▸ **Exercise brief**
In the listing below, find the line holding "ATOM 62 N N" and the line holding "ATOM 75 C C .". Write out those two lines and all lines between, exactly, and nothing more.

--------

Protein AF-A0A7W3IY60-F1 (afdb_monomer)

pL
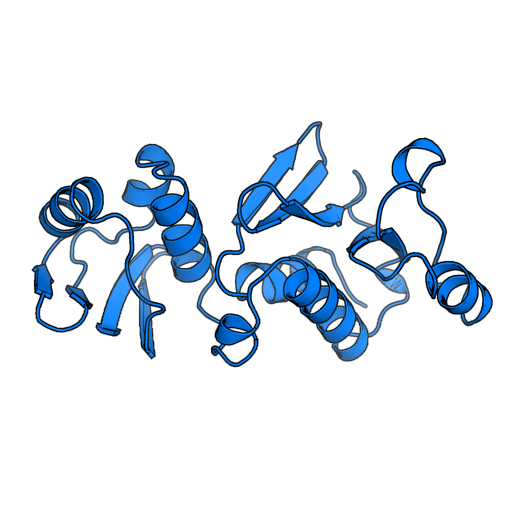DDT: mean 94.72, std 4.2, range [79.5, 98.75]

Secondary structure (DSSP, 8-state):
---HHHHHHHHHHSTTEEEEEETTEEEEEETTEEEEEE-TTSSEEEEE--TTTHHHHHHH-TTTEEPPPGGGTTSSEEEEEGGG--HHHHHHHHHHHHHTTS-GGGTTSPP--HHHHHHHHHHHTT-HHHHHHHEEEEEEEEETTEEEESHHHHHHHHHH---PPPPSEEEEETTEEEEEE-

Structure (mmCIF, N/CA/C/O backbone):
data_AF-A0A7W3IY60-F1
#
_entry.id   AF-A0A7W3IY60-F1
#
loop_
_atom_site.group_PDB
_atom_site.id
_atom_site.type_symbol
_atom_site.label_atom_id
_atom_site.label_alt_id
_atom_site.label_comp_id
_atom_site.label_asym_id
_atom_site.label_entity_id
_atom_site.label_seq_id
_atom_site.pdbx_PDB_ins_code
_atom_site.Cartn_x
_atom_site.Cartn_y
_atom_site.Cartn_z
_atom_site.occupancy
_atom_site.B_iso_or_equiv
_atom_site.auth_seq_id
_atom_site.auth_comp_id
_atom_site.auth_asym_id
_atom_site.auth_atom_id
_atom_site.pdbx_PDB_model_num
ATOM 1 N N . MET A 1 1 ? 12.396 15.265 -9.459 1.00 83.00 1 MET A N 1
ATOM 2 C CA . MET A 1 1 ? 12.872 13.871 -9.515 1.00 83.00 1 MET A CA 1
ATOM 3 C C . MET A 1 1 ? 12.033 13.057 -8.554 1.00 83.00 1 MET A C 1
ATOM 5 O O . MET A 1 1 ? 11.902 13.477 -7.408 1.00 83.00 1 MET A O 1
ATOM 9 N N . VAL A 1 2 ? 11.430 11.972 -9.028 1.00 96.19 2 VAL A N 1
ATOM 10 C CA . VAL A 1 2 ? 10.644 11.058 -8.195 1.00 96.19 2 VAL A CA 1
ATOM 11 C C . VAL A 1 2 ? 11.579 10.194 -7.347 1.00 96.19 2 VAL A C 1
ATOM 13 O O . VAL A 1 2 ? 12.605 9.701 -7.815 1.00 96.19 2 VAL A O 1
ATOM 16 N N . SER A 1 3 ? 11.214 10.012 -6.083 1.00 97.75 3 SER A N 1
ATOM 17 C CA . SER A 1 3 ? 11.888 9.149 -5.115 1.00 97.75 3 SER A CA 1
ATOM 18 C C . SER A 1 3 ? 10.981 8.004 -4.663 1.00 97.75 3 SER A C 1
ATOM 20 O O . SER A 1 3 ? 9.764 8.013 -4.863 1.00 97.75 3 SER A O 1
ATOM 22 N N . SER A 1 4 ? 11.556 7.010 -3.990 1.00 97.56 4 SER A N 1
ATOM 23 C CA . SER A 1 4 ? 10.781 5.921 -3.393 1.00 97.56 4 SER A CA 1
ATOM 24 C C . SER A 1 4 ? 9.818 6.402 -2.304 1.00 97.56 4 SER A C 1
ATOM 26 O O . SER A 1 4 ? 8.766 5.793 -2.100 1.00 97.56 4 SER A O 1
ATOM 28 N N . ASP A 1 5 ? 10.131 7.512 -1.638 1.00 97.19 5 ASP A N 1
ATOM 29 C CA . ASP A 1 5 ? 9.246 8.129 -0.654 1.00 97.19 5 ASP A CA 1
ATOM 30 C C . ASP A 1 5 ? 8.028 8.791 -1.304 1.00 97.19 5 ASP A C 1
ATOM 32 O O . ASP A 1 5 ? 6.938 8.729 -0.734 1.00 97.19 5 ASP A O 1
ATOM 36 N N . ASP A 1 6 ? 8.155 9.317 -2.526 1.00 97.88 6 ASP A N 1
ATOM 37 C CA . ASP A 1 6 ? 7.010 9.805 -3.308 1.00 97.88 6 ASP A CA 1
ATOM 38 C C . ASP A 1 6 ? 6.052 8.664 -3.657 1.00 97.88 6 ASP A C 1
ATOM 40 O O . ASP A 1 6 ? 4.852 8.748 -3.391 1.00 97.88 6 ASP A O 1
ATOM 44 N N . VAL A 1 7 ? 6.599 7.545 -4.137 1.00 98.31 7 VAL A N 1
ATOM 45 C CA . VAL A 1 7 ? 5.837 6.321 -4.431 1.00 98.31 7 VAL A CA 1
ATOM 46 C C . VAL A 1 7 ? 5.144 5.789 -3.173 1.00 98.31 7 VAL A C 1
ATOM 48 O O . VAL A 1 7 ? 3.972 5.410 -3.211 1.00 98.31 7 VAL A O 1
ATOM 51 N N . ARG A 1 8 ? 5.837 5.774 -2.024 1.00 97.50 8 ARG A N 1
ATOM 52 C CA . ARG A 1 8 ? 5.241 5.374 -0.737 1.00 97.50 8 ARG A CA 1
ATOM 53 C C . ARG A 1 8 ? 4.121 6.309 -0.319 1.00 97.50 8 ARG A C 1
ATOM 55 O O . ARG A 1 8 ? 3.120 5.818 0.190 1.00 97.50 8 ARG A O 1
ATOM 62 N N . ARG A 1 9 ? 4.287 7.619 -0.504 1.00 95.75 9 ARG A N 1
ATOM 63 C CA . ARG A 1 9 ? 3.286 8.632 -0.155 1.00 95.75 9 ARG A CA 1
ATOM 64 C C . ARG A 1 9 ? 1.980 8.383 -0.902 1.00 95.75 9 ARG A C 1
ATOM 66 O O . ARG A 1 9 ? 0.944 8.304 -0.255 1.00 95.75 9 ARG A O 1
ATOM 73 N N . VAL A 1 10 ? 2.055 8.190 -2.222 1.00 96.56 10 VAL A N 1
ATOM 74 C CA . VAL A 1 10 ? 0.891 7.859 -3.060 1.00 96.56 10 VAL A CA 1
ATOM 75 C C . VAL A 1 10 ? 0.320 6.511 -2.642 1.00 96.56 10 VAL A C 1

--------

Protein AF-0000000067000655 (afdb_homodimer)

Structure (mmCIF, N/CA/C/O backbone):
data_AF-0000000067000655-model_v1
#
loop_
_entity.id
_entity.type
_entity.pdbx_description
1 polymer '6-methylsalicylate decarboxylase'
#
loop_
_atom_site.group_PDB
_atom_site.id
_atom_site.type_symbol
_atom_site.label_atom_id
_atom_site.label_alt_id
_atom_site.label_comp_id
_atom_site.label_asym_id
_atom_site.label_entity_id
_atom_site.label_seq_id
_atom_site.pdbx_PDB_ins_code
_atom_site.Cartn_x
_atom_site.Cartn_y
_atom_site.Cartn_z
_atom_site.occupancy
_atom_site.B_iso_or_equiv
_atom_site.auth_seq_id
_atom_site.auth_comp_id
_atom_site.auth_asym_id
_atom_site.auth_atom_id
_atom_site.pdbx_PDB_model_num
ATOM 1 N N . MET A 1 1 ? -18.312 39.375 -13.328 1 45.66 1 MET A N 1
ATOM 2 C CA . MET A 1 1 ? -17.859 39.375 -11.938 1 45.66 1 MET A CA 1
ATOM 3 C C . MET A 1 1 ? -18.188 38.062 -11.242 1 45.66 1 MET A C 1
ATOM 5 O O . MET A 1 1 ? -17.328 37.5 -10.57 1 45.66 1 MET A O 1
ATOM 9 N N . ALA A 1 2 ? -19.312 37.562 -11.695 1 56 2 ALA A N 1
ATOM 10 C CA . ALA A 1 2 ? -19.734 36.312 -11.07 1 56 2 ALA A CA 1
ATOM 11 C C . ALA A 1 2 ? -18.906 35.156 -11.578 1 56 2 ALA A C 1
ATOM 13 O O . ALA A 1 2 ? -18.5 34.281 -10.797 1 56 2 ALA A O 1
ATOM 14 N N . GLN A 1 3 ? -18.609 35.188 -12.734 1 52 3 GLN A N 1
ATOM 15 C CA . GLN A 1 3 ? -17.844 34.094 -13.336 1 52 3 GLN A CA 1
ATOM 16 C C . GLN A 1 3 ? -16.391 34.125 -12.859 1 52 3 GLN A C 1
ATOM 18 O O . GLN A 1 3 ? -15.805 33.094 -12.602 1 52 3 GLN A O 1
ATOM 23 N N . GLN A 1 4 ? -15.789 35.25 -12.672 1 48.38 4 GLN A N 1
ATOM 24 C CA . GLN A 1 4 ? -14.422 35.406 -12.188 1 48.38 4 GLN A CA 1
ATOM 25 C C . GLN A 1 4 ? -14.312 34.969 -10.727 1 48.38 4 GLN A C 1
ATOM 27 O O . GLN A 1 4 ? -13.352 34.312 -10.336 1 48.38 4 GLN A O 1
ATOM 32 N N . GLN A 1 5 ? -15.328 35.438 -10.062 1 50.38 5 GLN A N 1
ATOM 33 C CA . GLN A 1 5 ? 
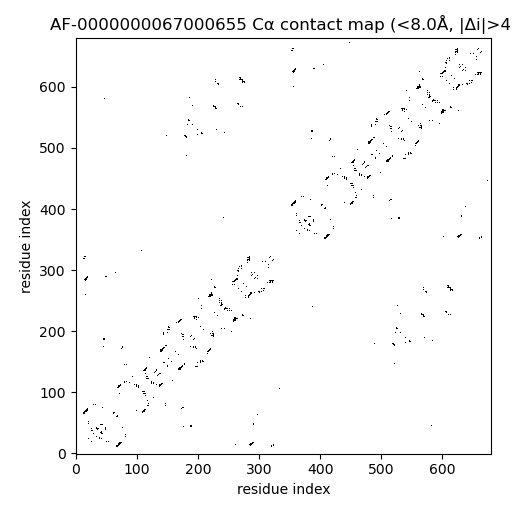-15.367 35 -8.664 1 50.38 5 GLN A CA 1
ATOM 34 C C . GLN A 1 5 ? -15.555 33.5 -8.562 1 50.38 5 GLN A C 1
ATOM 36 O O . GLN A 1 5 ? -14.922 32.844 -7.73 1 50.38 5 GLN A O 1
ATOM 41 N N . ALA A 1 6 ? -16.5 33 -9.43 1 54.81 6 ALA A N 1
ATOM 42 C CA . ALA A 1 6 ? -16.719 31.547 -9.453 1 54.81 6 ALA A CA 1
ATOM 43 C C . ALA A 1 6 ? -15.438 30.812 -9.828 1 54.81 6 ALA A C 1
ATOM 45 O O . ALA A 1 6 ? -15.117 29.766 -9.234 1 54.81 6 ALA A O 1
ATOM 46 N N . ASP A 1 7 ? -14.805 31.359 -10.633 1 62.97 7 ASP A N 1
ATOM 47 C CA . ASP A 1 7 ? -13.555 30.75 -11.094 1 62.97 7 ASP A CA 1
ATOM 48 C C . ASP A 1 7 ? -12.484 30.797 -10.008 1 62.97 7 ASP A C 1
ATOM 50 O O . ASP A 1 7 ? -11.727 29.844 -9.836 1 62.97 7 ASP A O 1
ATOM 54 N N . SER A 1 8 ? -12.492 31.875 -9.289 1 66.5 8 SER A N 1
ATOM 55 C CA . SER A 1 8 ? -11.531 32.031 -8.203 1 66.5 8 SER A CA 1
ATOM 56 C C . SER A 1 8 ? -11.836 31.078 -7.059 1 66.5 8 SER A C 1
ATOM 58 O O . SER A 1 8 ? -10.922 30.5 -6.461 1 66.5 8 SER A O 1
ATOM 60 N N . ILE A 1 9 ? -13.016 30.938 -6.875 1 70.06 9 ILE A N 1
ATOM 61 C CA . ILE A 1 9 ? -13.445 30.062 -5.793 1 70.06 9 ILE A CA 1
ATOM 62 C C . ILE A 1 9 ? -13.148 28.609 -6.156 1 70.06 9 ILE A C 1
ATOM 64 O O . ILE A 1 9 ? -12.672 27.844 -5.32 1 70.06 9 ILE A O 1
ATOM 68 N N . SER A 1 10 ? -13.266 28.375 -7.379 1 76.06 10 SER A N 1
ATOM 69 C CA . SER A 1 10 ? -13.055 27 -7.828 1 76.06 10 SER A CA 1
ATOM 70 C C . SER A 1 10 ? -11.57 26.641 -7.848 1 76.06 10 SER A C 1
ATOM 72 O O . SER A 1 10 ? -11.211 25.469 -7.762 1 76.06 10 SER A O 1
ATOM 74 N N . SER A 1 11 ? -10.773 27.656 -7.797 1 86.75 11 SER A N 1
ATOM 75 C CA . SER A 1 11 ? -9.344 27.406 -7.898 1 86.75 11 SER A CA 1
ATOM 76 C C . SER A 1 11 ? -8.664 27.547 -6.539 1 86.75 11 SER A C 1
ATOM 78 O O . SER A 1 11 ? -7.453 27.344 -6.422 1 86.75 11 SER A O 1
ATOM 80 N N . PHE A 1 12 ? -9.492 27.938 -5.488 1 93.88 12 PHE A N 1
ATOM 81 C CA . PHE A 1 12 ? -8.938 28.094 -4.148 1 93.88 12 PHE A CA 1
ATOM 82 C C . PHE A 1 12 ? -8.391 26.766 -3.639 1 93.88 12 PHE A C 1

--------

▸ **Result of the task**
ATOM 62 N N . ARG A 1 9 ? 4.287 7.619 -0.504 1.00 95.75 9 ARG A N 1
ATOM 63 C CA . ARG A 1 9 ? 3.286 8.632 -0.155 1.00 95.75 9 ARG A CA 1
ATOM 64 C C . ARG A 1 9 ? 1.980 8.383 -0.902 1.00 95.75 9 ARG A C 1
ATOM 66 O O . ARG A 1 9 ? 0.944 8.304 -0.255 1.00 95.75 9 ARG A O 1
ATOM 73 N N . VAL A 1 10 ? 2.055 8.190 -2.222 1.00 96.56 10 VAL A N 1
ATOM 74 C CA . VAL A 1 10 ? 0.891 7.859 -3.060 1.00 96.56 10 VAL A CA 1
ATOM 75 C C . VAL A 1 10 ? 0.320 6.511 -2.642 1.00 96.56 10 VAL A C 1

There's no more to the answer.